# language: free consultation vs. free estimate



## ponderosatree (Aug 3, 2008)

Working on my website and wondering if it's better to say "free consultation" or "free estimate". I want to keep the language consistent. Consultation seems more inviting. Thoughts?


----------



## mckeetree (Aug 3, 2008)

I charge for consultations. A consultation usually involves among other things helping the client make decisions about PHC. If you use the word "consultation" many customers will have high expectations of your ability to talk about tree care in depth and somewhat scientifically. If you are not ready to do this I would stick with estimate.


----------



## ASD (Aug 3, 2008)

Go with "free estimate" !!!! if you use the "free consultation" you will end up writing free arb. reports


----------



## ponderosatree (Aug 3, 2008)

ASD said:


> Go with "free estimate" !!!! if you use the "free consultation" you will end up writing free arb. reports



I always tell people a consultation is free. In most cases it leads to work or at least a proposal but I'm always clear that their will be a fee for a written report.


----------



## ATH (Aug 3, 2008)

My opinion: A professional charges for consultations because this a professional service. Offer free estimates but charge for a professional service if you want to be viewed as a professional.


----------



## mckeetree (Aug 4, 2008)

And my opinion.


----------



## ponderosatree (Aug 4, 2008)

ATH said:


> My opinion: A professional charges for consultations because this a professional service. Offer free estimates but charge for a professional service if you want to be viewed as a professional.

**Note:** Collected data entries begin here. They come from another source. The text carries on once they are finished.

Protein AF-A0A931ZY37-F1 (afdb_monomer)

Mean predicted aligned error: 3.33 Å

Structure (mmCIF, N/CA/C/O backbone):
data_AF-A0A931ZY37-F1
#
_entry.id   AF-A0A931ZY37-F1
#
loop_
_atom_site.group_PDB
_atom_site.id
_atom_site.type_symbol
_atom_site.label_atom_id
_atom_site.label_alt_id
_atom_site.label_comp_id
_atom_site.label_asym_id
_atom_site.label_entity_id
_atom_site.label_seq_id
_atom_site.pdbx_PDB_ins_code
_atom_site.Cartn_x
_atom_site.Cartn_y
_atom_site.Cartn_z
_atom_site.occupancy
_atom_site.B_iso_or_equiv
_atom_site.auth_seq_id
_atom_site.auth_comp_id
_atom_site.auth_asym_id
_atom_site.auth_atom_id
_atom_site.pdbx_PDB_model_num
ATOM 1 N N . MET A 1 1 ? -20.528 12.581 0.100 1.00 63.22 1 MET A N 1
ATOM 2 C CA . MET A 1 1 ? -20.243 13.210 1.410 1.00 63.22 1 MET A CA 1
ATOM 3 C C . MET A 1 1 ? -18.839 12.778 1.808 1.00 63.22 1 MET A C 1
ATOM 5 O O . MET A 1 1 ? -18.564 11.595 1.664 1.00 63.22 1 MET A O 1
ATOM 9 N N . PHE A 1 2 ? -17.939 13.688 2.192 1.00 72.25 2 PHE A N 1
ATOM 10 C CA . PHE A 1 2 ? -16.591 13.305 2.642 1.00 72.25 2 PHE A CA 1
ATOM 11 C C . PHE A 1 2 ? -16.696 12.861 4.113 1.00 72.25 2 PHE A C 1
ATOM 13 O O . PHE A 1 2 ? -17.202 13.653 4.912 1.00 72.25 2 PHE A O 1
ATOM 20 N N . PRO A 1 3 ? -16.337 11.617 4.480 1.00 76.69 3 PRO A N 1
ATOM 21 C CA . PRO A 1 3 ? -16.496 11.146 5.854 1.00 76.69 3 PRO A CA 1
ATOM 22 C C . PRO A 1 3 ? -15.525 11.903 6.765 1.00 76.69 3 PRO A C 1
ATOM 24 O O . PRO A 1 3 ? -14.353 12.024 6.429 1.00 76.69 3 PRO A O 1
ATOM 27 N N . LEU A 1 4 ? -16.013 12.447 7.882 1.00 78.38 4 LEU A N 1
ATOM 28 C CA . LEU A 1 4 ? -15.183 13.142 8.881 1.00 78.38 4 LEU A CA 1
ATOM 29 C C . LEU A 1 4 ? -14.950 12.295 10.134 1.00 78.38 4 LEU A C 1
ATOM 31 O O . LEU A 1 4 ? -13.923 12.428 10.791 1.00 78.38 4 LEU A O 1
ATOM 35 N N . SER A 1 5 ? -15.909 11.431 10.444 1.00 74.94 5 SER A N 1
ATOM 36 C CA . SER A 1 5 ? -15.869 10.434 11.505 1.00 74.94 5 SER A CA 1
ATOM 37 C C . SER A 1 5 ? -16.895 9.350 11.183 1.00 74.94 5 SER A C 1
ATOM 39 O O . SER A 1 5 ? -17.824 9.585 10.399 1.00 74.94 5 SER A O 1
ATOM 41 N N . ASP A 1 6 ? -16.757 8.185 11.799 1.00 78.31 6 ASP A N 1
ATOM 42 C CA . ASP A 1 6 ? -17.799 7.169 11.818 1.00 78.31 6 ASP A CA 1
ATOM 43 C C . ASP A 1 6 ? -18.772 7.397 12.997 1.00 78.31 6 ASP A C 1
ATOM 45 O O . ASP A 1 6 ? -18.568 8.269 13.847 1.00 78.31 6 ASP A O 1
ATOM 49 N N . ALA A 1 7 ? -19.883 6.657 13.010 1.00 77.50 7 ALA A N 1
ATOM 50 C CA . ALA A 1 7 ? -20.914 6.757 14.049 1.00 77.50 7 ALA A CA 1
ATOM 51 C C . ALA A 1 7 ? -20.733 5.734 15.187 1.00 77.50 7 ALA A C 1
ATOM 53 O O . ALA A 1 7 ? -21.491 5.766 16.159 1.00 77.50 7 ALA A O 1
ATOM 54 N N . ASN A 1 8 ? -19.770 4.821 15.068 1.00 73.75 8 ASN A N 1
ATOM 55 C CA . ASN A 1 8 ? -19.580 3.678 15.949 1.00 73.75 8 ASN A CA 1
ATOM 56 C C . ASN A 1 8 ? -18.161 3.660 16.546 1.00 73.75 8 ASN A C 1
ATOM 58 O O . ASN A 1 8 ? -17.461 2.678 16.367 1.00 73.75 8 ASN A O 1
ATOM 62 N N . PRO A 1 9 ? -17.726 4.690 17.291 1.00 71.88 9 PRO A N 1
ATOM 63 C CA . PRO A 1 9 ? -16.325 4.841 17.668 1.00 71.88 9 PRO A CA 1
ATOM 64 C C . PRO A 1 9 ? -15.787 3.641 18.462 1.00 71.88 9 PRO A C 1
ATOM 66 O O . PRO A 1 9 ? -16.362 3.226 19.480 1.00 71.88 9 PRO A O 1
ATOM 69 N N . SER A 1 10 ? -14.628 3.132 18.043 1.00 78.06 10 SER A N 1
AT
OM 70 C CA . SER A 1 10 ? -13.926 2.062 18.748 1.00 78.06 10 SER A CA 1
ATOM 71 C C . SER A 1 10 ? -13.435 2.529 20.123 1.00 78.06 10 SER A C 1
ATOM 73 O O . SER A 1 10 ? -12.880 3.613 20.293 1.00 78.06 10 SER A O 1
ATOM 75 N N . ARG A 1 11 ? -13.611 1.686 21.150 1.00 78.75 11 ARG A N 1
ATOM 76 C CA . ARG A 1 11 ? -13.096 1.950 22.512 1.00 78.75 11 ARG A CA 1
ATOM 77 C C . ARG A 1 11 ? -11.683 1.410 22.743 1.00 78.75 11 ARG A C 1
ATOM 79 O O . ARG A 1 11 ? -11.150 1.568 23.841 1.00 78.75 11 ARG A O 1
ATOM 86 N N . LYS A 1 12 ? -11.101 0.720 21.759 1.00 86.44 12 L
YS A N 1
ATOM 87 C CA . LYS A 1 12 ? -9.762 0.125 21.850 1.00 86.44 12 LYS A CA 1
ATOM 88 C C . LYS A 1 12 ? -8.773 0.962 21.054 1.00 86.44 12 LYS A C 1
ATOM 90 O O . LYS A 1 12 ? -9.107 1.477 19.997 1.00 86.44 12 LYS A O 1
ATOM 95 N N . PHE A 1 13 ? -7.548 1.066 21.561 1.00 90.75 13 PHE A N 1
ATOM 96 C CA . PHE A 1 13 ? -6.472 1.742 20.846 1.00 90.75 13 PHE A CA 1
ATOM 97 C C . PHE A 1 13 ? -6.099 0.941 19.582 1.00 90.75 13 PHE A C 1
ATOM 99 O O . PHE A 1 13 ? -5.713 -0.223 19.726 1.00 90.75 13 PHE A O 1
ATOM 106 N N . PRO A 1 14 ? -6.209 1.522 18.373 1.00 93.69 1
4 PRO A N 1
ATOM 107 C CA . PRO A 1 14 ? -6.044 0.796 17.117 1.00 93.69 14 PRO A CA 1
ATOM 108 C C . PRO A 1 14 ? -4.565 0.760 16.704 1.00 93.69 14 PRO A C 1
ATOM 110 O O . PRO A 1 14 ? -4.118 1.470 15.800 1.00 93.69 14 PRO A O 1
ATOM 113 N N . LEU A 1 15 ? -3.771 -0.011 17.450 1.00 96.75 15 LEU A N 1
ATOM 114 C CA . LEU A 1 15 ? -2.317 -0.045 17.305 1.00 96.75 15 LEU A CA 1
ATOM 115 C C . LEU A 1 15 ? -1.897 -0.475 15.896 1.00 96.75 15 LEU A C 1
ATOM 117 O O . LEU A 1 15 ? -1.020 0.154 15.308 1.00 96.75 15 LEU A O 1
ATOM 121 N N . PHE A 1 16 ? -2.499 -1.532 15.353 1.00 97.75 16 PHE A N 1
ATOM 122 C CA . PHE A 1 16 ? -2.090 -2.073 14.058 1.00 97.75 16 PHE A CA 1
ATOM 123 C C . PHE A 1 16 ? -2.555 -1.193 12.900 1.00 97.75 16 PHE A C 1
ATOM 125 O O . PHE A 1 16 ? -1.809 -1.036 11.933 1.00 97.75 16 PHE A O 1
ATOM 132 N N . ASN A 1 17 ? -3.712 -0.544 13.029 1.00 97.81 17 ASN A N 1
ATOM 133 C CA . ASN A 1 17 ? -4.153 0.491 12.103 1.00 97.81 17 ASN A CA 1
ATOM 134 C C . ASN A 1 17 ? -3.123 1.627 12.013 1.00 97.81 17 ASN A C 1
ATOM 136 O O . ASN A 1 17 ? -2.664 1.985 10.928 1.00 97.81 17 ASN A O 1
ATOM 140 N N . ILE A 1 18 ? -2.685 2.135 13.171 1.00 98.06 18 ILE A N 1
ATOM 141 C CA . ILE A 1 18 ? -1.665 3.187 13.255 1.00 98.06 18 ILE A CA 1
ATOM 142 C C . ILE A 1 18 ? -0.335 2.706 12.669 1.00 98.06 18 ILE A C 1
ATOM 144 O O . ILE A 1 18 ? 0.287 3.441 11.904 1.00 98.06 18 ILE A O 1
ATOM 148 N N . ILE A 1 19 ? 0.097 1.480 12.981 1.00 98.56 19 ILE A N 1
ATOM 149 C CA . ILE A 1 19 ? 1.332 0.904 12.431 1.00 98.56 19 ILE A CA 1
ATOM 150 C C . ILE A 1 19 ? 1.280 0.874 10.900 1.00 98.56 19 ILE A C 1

Want to be viewed as a professional? A customer is going to determine how professional you are based on how you present yourself, how effectively you answer their questions, references/testimonials, how responsive you are to calls, etc. Whether or not you charge for consultations is irrelevant to being "viewed as a professional".


----------



## BC WetCoast (Aug 6, 2008)

ponderosatree said:


> Want to be viewed as a professional? A customer is going to determine how professional you are based on how you present yourself, how effectively you answer their questions, references/testimonials, how responsive you are to calls, etc. Whether or not you charge for consultations is irrelevant to being "viewed as a professional".

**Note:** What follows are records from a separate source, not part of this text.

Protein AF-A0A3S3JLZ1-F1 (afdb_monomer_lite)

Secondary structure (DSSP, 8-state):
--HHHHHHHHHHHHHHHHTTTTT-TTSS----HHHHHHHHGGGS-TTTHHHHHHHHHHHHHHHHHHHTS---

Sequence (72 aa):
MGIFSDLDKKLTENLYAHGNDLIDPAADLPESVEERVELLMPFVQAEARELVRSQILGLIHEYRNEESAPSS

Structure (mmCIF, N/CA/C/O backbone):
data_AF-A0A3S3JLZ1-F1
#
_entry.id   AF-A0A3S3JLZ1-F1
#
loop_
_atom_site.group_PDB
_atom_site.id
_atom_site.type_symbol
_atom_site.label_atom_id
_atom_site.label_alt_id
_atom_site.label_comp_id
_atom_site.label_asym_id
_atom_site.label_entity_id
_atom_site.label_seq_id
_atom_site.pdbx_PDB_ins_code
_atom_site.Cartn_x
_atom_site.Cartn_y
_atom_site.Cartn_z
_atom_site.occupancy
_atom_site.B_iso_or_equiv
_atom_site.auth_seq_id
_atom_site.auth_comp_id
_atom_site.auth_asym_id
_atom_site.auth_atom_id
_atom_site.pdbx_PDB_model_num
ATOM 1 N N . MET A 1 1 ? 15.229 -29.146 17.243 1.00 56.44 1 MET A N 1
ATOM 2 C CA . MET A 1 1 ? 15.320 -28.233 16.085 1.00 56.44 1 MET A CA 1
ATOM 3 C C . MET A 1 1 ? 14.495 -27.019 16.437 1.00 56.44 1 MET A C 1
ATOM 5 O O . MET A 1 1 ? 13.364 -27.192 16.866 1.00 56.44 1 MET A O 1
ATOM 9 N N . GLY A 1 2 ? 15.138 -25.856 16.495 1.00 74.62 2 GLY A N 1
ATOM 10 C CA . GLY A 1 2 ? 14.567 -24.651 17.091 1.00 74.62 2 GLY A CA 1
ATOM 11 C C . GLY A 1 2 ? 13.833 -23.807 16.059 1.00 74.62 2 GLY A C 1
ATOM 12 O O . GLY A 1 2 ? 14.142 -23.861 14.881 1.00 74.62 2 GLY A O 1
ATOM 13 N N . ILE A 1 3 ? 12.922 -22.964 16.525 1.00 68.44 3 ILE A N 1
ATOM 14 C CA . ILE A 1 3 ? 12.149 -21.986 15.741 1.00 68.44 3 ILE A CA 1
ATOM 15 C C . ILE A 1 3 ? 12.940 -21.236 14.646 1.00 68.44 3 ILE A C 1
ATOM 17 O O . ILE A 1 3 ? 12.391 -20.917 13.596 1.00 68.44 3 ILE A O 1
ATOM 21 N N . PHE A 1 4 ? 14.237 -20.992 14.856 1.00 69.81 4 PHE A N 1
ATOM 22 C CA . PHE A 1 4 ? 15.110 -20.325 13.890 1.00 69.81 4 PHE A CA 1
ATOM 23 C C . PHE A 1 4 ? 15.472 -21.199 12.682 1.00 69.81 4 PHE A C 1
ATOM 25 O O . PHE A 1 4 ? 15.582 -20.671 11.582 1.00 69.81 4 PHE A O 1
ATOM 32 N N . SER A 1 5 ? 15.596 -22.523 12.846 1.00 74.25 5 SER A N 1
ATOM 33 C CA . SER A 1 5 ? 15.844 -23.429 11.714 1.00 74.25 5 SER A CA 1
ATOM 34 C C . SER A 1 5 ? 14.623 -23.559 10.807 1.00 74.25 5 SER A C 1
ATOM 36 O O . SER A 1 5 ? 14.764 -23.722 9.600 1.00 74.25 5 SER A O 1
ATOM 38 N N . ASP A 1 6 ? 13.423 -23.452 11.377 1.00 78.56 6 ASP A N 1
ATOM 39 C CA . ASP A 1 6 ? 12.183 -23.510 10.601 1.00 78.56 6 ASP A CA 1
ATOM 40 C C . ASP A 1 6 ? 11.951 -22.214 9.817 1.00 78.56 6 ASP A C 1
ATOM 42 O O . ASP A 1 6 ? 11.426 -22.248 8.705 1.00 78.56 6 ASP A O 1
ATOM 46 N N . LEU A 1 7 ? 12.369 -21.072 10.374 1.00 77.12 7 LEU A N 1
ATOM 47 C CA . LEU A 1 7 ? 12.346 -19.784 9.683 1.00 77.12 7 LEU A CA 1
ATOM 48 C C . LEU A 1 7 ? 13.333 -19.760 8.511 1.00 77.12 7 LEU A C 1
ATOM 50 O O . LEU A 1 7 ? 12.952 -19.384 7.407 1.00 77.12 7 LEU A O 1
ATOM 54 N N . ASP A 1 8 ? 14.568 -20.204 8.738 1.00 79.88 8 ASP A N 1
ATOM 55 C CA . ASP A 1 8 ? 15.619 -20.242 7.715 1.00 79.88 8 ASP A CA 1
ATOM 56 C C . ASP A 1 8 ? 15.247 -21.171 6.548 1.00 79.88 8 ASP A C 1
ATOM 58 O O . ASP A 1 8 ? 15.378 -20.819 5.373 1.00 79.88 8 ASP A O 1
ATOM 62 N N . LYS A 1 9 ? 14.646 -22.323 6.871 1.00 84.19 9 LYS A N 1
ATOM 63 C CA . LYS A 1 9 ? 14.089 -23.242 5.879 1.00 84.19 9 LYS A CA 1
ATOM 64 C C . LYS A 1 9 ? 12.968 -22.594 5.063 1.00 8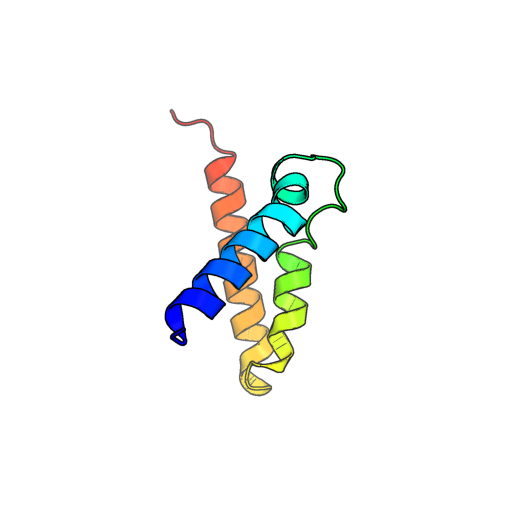4.19 9 LYS A C 1
ATOM 66 O O . LYS A 1 9 ? 13.005 -22.662 3.840 1.00 84.19 9 LYS A O 1
ATOM 71 N N . LYS A 1 10 ? 12.014 -21.914 5.710 1.00 81.81 10 LYS A N 1
ATOM 72 C CA . LYS A 1 10 ? 10.909 -21.222 5.018 1.00 81.81 10 LYS A CA 1
ATOM 73 C C . LYS A 1 10 ? 11.379 -20.073 4.128 1.00 81.81 10 LYS A C 1
ATOM 75 O O . LYS A 1 10 ? 10.789 -19.848 3.073 1.00 81.81 10 LYS A O 1
ATOM 80 N N . LEU A 1 11 ? 12.406 -19.340 4.554 1.00 79.31 11 LEU A N 1
ATOM 81 C CA . LEU A 1 11 ? 13.012 -18.263 3.769 1.00 79.31 11 LEU A CA 1
ATOM 82 C C . LEU A 1 11 ? 13.731 -18.822 2.542 1.00 79.31 11 LE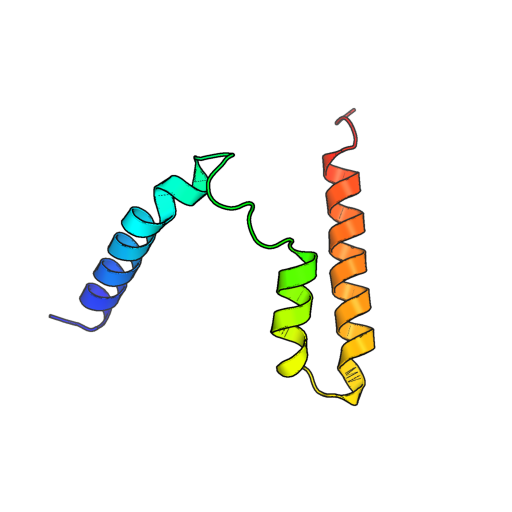U A C 1
ATOM 84 O O . LEU A 1 11 ? 13.533 -18.328 1.436 1.00 79.31 11 LEU A O 1
ATOM 88 N N . THR A 1 12 ? 14.496 -19.896 2.731 1.00 82.25 12 THR A N 1
ATOM 89 C CA . THR A 1 12 ? 15.180 -20.599 1.642 1.00 82.25 12 THR A CA 1
ATOM 90 C C . THR A 1 12 ? 14.173 -21.163 0.638 1.00 82.25 12 THR A C 1
ATOM 92 O O . THR A 1 12 ? 14.320 -20.956 -0.561 1.00 82.25 12 THR A O 1
ATOM 95 N N . GLU A 1 13 ? 13.110 -21.817 1.112 1.00 82.88 13 GLU A N 1
ATOM 96 C CA . GLU A 1 13 ? 12.036 -22.348 0.264 1.00 82.88 13 GLU A CA 1
ATOM 97 C C . GLU A 1 13 ? 11.316 -21.241 -0.522 1.00 82.88 13 GLU A C 1
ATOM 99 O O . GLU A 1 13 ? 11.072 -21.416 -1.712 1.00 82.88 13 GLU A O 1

Being a professional is different that being viewed (perceived) as one. A consultation, where the consultant provides information and recommendations based on knowledge, experience and training, is a service and should be charged just as a removal or pruning job is. 

An estimate is just that, a definition of the job to be done and the cost to do that job. While an estimate will include elements of a consultation, I think you are better to say free estimates.


----------



## Justmosing (Aug 26, 2008)

As someone who worked a little bit in marketing, your primary goal is to have people call you. I think the word consultation sounds much nicer in general. As a consumer i would think it sounds more professional and that you know what you're doing. In fact, you have an edge over competitors who do charge for consultation. Ultimately you can't just give free consultation and not land any works, so it's somewhat of a tough choice. Purely from a marketing point, I would use consultation. I'm no arborist, know nothing about trees, but I did live in Berkeley many years and miss it a lot.


----------



## BlueRidgeMark (Aug 26, 2008)

ATH said:


> My opinion: A professional charges for consultations because this a professional service. Offer free estimates but charge for a professional service if you want to be viewed as a professional.




+1

The word "consultation" has a legal meaning, as does the word, "estimate".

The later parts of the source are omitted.